### [Task to complete]
Your reply should hold exactly the lines from the one that contains "ATOM 159 N N" through the end of the data. Repeat them word for word.

### [Data excerpts]
┄┄┄┄┄┄
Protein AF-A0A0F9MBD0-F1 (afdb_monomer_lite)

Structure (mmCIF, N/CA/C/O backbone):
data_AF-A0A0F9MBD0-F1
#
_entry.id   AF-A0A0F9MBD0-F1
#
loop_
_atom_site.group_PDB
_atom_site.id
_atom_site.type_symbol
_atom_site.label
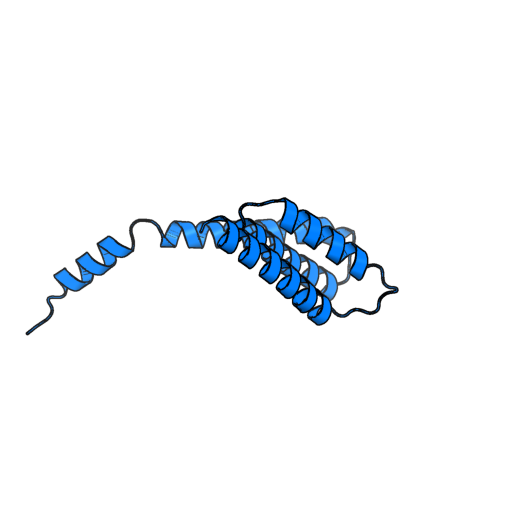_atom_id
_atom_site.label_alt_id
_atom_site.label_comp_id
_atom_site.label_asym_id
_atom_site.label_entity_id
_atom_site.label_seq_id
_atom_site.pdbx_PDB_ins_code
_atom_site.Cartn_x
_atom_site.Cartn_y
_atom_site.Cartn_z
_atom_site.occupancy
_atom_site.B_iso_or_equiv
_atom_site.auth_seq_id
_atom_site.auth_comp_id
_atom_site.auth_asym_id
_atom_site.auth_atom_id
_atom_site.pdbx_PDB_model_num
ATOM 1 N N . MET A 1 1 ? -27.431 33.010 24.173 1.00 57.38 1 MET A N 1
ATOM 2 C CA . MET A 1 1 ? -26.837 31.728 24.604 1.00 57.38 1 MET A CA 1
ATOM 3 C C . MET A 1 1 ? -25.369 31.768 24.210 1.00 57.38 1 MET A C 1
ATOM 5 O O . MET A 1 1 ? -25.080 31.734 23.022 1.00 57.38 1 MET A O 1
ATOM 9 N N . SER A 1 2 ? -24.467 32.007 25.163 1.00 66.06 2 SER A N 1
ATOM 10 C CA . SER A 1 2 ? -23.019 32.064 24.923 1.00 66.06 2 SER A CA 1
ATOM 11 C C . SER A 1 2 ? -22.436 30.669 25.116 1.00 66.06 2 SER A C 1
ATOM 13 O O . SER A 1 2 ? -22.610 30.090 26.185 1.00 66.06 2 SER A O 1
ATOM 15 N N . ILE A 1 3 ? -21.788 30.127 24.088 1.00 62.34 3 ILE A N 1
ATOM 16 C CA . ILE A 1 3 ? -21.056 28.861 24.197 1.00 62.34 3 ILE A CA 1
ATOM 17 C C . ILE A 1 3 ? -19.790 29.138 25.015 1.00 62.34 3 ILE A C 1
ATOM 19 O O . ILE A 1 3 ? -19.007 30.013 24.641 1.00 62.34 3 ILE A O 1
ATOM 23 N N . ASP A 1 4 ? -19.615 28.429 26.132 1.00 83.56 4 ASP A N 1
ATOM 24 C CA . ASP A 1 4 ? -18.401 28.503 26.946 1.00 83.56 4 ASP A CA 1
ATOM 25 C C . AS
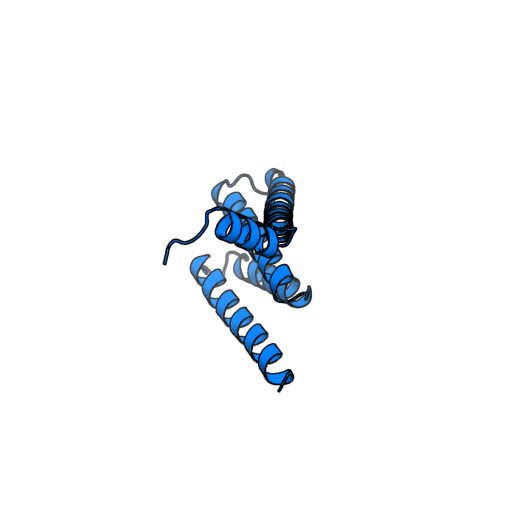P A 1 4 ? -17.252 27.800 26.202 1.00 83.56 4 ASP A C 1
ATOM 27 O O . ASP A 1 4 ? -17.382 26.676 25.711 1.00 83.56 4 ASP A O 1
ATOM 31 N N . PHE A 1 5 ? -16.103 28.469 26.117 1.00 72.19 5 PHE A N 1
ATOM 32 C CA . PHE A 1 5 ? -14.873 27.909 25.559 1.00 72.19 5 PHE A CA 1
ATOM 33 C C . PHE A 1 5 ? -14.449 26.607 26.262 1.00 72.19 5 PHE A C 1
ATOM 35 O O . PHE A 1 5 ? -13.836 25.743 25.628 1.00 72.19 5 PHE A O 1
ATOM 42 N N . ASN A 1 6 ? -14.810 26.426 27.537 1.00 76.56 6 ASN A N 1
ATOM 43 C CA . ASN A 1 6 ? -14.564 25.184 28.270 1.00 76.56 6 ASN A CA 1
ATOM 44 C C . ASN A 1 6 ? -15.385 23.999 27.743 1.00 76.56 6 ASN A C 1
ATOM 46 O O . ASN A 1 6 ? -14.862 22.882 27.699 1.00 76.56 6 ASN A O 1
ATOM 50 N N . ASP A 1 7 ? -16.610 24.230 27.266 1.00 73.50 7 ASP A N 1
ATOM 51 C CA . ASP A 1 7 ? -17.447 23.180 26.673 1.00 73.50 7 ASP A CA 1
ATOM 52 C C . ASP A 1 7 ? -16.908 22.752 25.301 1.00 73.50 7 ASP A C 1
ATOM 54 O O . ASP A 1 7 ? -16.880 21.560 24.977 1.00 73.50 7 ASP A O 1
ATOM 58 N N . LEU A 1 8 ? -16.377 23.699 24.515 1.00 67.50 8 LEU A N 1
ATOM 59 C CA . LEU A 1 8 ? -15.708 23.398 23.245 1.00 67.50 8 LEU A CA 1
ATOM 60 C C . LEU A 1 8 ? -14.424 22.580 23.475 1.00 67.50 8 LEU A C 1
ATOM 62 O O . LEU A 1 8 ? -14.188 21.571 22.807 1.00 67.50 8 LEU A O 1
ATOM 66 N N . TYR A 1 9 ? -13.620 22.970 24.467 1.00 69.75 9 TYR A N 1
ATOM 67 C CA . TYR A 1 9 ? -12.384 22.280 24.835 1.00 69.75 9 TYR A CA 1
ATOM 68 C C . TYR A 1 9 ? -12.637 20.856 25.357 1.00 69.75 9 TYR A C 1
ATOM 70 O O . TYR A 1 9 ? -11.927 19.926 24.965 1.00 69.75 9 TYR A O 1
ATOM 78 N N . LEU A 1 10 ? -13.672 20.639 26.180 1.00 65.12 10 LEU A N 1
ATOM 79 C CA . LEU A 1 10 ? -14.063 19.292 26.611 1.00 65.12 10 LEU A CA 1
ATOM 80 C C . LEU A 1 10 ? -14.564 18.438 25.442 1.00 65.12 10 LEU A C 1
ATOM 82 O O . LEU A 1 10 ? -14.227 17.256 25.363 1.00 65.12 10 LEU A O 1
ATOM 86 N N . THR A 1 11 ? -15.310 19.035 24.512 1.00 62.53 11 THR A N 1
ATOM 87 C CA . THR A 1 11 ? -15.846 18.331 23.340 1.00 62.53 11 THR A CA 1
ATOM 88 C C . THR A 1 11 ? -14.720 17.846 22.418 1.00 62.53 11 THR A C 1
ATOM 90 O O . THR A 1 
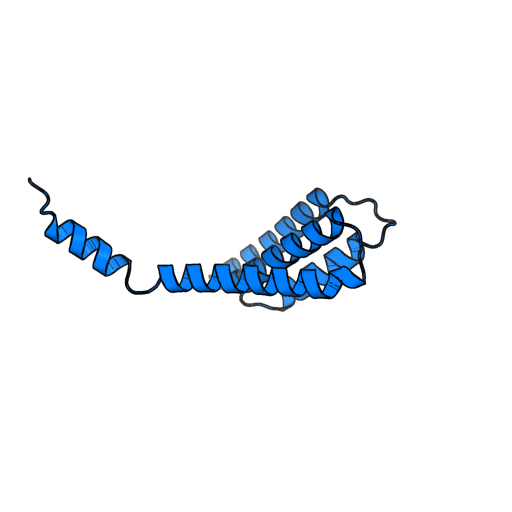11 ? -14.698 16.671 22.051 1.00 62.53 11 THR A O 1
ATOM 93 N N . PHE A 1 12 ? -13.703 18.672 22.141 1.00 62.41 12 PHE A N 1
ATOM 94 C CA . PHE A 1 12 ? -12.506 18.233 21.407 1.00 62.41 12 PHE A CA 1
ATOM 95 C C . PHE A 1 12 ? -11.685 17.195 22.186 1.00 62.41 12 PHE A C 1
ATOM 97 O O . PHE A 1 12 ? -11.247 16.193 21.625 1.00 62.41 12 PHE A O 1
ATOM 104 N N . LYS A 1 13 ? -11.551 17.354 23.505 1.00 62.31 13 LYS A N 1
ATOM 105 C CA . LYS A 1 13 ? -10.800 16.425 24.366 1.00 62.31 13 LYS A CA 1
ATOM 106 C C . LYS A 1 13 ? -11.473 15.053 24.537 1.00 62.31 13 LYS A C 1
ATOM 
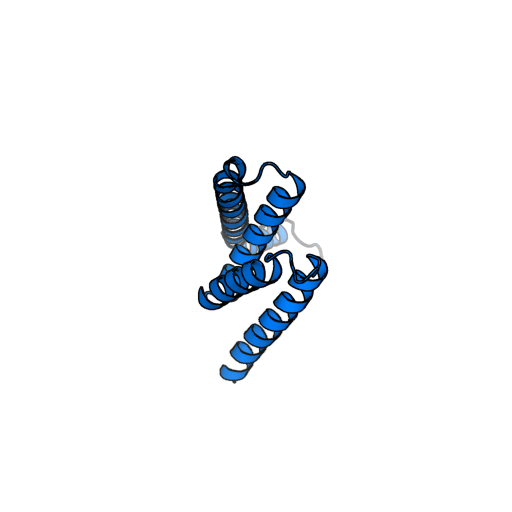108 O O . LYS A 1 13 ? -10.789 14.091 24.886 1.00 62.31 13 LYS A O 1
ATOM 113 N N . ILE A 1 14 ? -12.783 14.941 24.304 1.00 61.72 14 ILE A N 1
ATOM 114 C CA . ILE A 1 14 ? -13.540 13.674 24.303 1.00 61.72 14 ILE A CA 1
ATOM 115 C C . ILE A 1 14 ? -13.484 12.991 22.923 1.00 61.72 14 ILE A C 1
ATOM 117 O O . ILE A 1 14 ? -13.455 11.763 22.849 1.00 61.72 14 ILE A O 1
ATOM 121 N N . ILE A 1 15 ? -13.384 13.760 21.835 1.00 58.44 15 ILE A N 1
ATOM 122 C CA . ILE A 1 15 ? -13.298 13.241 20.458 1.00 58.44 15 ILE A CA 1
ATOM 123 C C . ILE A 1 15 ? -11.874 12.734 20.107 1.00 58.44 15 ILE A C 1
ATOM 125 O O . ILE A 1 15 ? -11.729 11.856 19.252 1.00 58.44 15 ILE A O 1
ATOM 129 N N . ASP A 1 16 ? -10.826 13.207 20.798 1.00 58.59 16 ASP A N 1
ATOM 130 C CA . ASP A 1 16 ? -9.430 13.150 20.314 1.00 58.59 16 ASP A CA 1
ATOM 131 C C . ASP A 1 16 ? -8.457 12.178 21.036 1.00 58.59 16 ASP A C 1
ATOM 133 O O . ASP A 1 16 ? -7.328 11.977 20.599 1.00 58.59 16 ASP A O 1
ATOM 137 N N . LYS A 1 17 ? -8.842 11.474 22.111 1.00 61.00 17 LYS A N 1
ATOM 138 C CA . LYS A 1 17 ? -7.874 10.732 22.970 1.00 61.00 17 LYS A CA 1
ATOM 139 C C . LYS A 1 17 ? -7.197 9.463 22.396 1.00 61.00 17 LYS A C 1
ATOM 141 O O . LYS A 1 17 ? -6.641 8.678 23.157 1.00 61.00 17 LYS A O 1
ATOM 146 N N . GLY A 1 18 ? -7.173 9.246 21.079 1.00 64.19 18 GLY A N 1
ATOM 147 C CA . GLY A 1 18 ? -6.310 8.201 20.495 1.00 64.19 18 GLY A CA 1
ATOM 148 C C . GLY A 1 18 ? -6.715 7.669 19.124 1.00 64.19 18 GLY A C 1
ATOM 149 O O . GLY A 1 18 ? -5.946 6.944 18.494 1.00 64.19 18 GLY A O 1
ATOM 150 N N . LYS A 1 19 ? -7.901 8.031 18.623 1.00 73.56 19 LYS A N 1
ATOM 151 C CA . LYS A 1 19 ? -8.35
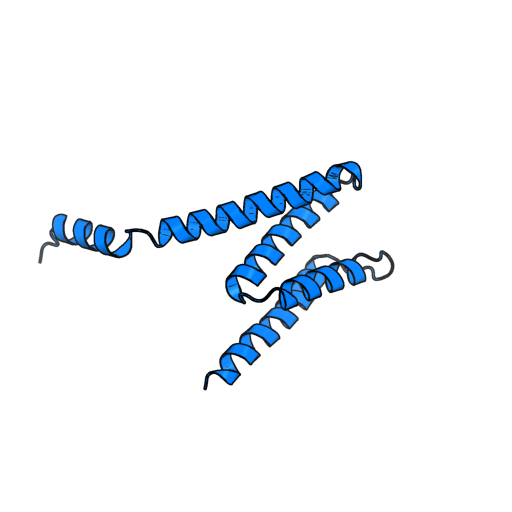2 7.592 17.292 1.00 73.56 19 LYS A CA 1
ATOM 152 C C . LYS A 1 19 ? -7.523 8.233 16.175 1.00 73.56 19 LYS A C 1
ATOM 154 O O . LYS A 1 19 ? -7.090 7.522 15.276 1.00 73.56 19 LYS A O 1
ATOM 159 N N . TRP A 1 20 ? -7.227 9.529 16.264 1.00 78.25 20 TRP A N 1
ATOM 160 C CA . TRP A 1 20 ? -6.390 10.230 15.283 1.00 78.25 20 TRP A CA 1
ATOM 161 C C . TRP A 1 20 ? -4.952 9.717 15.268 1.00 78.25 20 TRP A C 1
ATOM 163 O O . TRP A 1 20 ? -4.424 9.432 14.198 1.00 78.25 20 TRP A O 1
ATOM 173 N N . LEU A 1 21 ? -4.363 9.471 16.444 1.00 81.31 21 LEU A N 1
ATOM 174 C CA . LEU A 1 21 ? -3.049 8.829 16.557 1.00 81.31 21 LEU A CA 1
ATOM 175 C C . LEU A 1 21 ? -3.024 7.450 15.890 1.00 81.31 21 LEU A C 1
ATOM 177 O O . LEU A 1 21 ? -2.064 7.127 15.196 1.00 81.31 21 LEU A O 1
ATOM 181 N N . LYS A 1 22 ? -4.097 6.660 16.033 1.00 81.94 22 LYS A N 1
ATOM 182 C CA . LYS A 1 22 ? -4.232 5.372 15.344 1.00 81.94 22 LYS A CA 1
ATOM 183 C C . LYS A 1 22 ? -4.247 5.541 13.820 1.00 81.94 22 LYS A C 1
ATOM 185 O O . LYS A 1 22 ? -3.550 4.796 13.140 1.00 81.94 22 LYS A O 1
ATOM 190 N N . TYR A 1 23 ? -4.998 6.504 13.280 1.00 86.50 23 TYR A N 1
┄┄┄┄┄┄
### [Solution for this problem]
ATOM 159 N N . TRP A 1 20 ? -7.227 9.529 16.264 1.00 78.25 20 TRP A N 1
ATOM 160 C CA . TRP A 1 20 ? -6.390 10.230 15.283 1.00 78.25 20 TRP A CA 1
ATOM 161 C C . TRP A 1 20 ? -4.952 9.717 15.268 1.00 78.25 20 TRP A C 1
ATOM 163 O O . TRP A 1 20 ? -4.424 9.432 14.198 1.00 78.25 20 TRP A O 1
ATOM 173 N N . LEU A 1 21 ? -4.363 9.471 16.444 1.00 81.31 21 LEU A N 1
ATOM 174 C CA . LEU A 1 21 ? -3.049 8.829 16.557 1.00 81.31 21 LEU A CA 1
ATOM 175 C C . LEU A 1 21 ? -3.024 7.450 15.890 1.00 81.31 21 LEU A C 1
ATOM 177 O O . LEU A 1 21 ? -2.064 7.127 15.196 1.00 81.31 21 LEU A O 1
ATOM 181 N N . LYS A 1 22 ? -4.097 6.660 16.033 1.00 81.94 22 LYS A N 1
ATOM 182 C CA . LYS A 1 22 ? -4.232 5.372 15.344 1.00 81.94 22 LYS A CA 1
ATOM 183 C C . LYS A 1 22 ? -4.247 5.541 13.820 1.00 81.94 22 LYS A C 1
ATOM 185 O O . LYS A 1 22 ? -3.550 4.796 13.140 1.00 81.94 22 LYS A O 1
ATOM 190 N N . TYR A 1 23 ? -4.998 6.504 13.280 1.00 86.50 23 TYR A N 1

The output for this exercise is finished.